LISTED ENTRIES »
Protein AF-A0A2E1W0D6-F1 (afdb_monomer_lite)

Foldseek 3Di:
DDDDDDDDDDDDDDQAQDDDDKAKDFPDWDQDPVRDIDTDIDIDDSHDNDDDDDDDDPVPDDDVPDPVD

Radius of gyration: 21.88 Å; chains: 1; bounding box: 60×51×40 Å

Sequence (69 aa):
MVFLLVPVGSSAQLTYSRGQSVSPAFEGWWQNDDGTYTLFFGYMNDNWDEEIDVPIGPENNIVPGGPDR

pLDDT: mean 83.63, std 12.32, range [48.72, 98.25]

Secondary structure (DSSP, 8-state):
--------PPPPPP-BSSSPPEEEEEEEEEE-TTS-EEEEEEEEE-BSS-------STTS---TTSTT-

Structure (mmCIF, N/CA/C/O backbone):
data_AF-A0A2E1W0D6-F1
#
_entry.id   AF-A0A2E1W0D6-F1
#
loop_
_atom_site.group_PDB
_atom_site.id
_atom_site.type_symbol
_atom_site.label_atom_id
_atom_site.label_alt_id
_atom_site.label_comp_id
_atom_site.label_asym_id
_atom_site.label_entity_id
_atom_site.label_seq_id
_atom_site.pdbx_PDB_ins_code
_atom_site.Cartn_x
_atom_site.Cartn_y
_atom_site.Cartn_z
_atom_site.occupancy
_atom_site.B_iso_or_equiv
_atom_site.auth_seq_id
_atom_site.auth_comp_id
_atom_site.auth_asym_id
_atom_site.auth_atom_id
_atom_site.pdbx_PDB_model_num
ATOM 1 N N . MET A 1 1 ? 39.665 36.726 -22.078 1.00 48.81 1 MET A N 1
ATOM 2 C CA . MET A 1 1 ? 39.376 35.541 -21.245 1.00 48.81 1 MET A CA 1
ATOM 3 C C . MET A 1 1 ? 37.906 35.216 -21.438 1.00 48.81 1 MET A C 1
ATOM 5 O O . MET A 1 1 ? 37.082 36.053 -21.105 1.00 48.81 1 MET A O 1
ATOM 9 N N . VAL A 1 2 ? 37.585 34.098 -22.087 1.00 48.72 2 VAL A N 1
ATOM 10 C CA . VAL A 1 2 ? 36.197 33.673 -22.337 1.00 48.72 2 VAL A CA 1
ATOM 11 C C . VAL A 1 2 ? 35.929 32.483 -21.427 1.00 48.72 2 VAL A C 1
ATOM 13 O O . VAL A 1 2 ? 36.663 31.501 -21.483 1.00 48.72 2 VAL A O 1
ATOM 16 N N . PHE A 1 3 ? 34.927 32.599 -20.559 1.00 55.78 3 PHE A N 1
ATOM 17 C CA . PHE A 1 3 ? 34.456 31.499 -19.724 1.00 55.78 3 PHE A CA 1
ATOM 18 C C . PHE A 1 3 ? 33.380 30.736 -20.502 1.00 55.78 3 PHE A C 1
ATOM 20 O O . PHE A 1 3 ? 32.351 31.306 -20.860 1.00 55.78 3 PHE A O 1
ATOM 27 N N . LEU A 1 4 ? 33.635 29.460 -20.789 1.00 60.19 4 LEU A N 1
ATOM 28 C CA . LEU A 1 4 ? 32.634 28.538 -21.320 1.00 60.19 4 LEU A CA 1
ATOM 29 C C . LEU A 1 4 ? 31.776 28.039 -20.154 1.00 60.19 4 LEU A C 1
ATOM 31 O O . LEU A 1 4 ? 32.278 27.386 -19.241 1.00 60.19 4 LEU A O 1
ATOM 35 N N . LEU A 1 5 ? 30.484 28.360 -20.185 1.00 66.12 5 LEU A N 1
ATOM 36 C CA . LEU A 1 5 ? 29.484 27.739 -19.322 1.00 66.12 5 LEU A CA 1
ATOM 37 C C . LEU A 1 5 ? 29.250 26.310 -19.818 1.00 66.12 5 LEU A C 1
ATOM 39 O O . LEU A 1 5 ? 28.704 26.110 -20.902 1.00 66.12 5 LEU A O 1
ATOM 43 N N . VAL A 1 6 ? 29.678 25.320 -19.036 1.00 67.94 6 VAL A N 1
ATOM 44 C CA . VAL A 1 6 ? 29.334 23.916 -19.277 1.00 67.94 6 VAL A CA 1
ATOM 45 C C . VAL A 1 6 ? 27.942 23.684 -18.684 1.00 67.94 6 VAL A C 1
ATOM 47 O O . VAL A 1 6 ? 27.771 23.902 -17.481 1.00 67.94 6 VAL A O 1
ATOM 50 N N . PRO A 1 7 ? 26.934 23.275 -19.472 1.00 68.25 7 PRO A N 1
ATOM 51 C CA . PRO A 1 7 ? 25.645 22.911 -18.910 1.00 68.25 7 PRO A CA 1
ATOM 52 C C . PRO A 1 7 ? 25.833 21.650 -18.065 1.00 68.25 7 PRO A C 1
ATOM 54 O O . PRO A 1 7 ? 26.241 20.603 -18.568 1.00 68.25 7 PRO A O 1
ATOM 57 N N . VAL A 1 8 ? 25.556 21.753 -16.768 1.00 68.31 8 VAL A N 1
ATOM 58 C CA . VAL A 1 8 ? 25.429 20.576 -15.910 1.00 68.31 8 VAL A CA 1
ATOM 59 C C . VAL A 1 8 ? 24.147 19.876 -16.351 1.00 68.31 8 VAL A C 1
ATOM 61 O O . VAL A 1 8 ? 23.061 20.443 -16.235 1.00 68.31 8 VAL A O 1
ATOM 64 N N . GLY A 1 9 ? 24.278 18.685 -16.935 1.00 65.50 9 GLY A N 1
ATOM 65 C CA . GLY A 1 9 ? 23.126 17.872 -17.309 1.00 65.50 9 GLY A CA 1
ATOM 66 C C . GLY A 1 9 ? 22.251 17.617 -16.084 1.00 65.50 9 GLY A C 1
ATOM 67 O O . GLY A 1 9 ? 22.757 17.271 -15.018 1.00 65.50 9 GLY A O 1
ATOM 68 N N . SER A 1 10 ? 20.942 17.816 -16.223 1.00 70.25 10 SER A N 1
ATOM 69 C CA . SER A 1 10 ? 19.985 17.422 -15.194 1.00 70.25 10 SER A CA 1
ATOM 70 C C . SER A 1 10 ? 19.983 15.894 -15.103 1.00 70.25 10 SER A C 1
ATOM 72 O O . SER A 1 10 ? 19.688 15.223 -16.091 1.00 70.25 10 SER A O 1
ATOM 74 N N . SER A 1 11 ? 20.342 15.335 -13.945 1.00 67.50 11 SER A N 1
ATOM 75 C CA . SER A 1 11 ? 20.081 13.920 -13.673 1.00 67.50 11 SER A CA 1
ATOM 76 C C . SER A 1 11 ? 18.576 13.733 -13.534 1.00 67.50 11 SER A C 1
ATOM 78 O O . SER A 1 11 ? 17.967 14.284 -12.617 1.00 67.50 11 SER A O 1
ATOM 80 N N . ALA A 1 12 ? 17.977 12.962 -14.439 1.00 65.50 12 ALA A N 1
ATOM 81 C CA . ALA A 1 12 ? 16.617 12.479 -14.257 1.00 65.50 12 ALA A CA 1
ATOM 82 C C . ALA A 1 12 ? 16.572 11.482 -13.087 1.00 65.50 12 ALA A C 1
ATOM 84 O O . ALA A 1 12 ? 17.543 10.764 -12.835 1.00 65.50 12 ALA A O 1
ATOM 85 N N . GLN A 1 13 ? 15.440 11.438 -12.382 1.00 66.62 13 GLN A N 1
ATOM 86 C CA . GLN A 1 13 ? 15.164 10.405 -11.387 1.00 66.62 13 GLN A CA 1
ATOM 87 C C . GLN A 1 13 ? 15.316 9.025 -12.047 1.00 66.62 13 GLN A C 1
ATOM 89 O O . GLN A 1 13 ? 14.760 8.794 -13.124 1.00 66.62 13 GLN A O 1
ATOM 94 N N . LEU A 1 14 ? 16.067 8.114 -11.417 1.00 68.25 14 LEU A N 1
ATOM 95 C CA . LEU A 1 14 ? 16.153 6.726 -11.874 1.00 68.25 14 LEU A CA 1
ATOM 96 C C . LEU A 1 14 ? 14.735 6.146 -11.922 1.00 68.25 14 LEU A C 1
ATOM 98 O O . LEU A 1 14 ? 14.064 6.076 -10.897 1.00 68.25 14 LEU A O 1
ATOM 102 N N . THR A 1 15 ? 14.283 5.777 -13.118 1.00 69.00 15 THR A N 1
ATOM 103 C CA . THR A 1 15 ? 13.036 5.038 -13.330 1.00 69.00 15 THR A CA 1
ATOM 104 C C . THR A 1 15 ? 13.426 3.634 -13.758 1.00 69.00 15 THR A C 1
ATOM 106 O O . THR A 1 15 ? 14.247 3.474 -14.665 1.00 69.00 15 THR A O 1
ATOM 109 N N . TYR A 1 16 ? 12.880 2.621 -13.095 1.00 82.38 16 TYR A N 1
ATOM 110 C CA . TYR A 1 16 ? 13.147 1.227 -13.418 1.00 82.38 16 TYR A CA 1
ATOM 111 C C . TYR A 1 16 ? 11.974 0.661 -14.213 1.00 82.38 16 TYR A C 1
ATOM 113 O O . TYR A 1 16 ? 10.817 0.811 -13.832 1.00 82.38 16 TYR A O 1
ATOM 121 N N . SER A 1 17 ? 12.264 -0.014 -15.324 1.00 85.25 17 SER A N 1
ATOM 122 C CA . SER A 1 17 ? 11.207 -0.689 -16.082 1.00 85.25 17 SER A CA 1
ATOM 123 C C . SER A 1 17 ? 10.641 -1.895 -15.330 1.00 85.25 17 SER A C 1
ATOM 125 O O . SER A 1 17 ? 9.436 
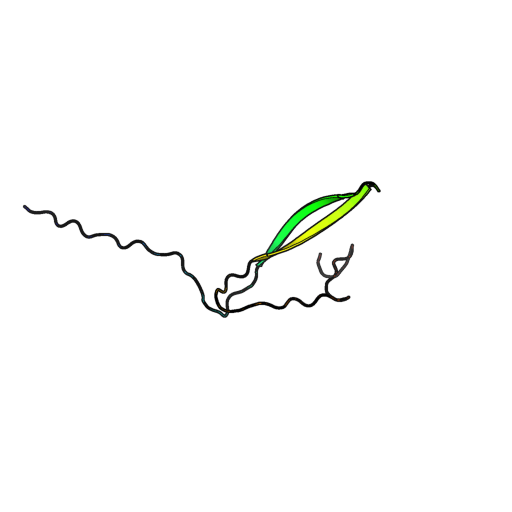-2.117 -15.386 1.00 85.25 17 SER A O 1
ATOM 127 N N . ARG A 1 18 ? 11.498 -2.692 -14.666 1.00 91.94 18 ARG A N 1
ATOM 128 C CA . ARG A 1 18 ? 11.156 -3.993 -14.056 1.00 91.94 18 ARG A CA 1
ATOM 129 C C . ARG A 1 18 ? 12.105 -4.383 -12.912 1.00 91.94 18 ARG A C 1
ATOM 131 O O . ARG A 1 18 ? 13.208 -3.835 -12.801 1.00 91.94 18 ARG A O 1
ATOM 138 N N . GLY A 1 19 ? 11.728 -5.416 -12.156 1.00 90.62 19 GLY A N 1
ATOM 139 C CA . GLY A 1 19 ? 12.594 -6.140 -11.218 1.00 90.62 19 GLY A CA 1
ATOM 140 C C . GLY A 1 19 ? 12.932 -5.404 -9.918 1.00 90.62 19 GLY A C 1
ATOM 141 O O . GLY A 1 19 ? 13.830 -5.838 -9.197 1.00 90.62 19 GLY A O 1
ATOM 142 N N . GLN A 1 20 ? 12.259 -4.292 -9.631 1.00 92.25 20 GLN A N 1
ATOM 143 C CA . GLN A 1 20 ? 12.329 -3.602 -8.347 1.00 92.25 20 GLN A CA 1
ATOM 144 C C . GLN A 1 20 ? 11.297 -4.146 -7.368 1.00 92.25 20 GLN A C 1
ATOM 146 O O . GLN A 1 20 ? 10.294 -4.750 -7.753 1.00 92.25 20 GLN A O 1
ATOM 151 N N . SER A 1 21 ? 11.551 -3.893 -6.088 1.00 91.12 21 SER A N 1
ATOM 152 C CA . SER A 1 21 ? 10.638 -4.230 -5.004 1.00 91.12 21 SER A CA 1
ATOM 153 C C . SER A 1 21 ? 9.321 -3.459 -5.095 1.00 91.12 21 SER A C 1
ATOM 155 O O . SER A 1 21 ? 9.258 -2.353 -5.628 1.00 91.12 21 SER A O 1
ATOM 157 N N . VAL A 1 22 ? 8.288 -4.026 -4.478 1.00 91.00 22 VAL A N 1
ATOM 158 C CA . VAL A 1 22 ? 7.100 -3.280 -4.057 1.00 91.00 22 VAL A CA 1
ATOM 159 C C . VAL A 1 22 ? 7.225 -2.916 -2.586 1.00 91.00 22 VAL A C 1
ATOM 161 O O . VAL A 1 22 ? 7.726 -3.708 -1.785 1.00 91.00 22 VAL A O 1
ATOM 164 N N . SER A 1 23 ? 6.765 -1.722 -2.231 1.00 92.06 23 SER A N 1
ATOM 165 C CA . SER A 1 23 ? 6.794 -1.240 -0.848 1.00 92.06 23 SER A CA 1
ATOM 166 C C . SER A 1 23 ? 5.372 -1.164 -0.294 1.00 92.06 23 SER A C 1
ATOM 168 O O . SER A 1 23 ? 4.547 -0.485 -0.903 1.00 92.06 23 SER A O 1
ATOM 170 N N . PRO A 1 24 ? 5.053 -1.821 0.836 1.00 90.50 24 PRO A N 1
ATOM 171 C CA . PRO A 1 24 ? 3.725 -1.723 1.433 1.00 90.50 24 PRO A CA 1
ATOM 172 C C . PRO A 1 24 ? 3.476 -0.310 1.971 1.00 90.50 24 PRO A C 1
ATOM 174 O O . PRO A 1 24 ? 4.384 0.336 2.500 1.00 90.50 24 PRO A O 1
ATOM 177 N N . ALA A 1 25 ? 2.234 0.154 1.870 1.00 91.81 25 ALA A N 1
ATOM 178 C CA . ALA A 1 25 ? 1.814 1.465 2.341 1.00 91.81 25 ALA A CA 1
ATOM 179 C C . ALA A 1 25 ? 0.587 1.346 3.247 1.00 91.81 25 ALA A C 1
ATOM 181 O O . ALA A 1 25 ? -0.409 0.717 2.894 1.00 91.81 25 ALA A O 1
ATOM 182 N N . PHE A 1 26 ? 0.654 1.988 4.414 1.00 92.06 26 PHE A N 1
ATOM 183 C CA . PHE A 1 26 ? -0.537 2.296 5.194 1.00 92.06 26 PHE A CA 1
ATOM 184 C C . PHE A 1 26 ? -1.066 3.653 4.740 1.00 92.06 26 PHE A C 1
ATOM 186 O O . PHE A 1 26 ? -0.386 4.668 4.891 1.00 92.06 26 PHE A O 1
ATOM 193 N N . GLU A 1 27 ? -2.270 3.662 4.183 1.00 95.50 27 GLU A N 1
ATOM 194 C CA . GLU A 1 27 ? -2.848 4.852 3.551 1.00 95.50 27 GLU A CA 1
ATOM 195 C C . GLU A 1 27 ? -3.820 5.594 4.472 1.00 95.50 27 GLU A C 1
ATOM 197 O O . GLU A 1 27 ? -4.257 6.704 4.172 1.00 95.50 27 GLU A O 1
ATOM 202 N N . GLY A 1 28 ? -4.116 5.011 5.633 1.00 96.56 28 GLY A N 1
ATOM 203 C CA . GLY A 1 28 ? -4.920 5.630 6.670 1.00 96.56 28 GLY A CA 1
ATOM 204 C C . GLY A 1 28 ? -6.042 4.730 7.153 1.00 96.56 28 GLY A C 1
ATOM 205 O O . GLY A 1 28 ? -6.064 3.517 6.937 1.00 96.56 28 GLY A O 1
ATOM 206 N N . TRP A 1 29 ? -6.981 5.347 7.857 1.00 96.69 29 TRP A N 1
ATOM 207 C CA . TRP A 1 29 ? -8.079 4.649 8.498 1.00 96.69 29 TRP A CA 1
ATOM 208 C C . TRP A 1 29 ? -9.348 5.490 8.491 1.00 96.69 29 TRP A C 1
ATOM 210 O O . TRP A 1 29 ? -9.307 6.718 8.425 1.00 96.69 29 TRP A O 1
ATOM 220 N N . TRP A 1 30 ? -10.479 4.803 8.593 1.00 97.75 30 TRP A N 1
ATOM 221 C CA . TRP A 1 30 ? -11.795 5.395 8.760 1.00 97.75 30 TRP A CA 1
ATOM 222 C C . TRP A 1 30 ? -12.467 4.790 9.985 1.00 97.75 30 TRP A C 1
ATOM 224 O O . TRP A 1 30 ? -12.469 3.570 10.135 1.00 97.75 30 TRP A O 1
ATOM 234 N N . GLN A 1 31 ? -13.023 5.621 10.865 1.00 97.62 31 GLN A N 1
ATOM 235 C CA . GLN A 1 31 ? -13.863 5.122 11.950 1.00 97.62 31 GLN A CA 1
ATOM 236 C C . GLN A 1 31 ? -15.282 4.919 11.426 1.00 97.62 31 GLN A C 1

DIRECTIONS »
Restate word for word every line from the one containing "ATOM 206 N N" through the final line of the listing. Both end lines belong in the answer.

TASK ANSWER »
ATOM 206 N N . TRP A 1 29 ? -6.981 5.347 7.857 1.00 96.69 29 TRP A N 1
ATOM 207 C CA . TRP A 1 29 ? -8.079 4.649 8.498 1.00 96.69 29 TRP A CA 1
ATOM 208 C C . TRP A 1 29 ? -9.348 5.490 8.491 1.00 96.69 29 TRP A C 1
ATOM 210 O O . TRP A 1 29 ? -9.307 6.718 8.425 1.00 96.69 29 TRP A O 1
ATOM 220 N N . TRP A 1 30 ? -10.479 4.803 8.593 1.00 97.75 30 TRP A N 1
ATOM 221 C CA . TRP A 1 30 ? -11.795 5.395 8.760 1.00 97.75 30 TRP A CA 1
ATOM 222 C C . TRP A 1 30 ? -12.467 4.790 9.985 1.00 97.75 30 TRP A C 1
ATOM 224 O O . TRP A 1 30 ? -12.469 3.570 10.135 1.00 97.75 30 TRP A O 1
ATOM 234 N N . GLN A 1 31 ? -13.023 5.621 10.865 1.00 97.62 31 GLN A N 1
ATOM 235 C CA . GLN A 1 31 ? -13.863 5.122 11.950 1.00 97.62 31 GLN A CA 1
ATOM 236 C C . GLN A 1 31 ? -15.282 4.919 11.426 1.00 97.62 31 GLN A C 1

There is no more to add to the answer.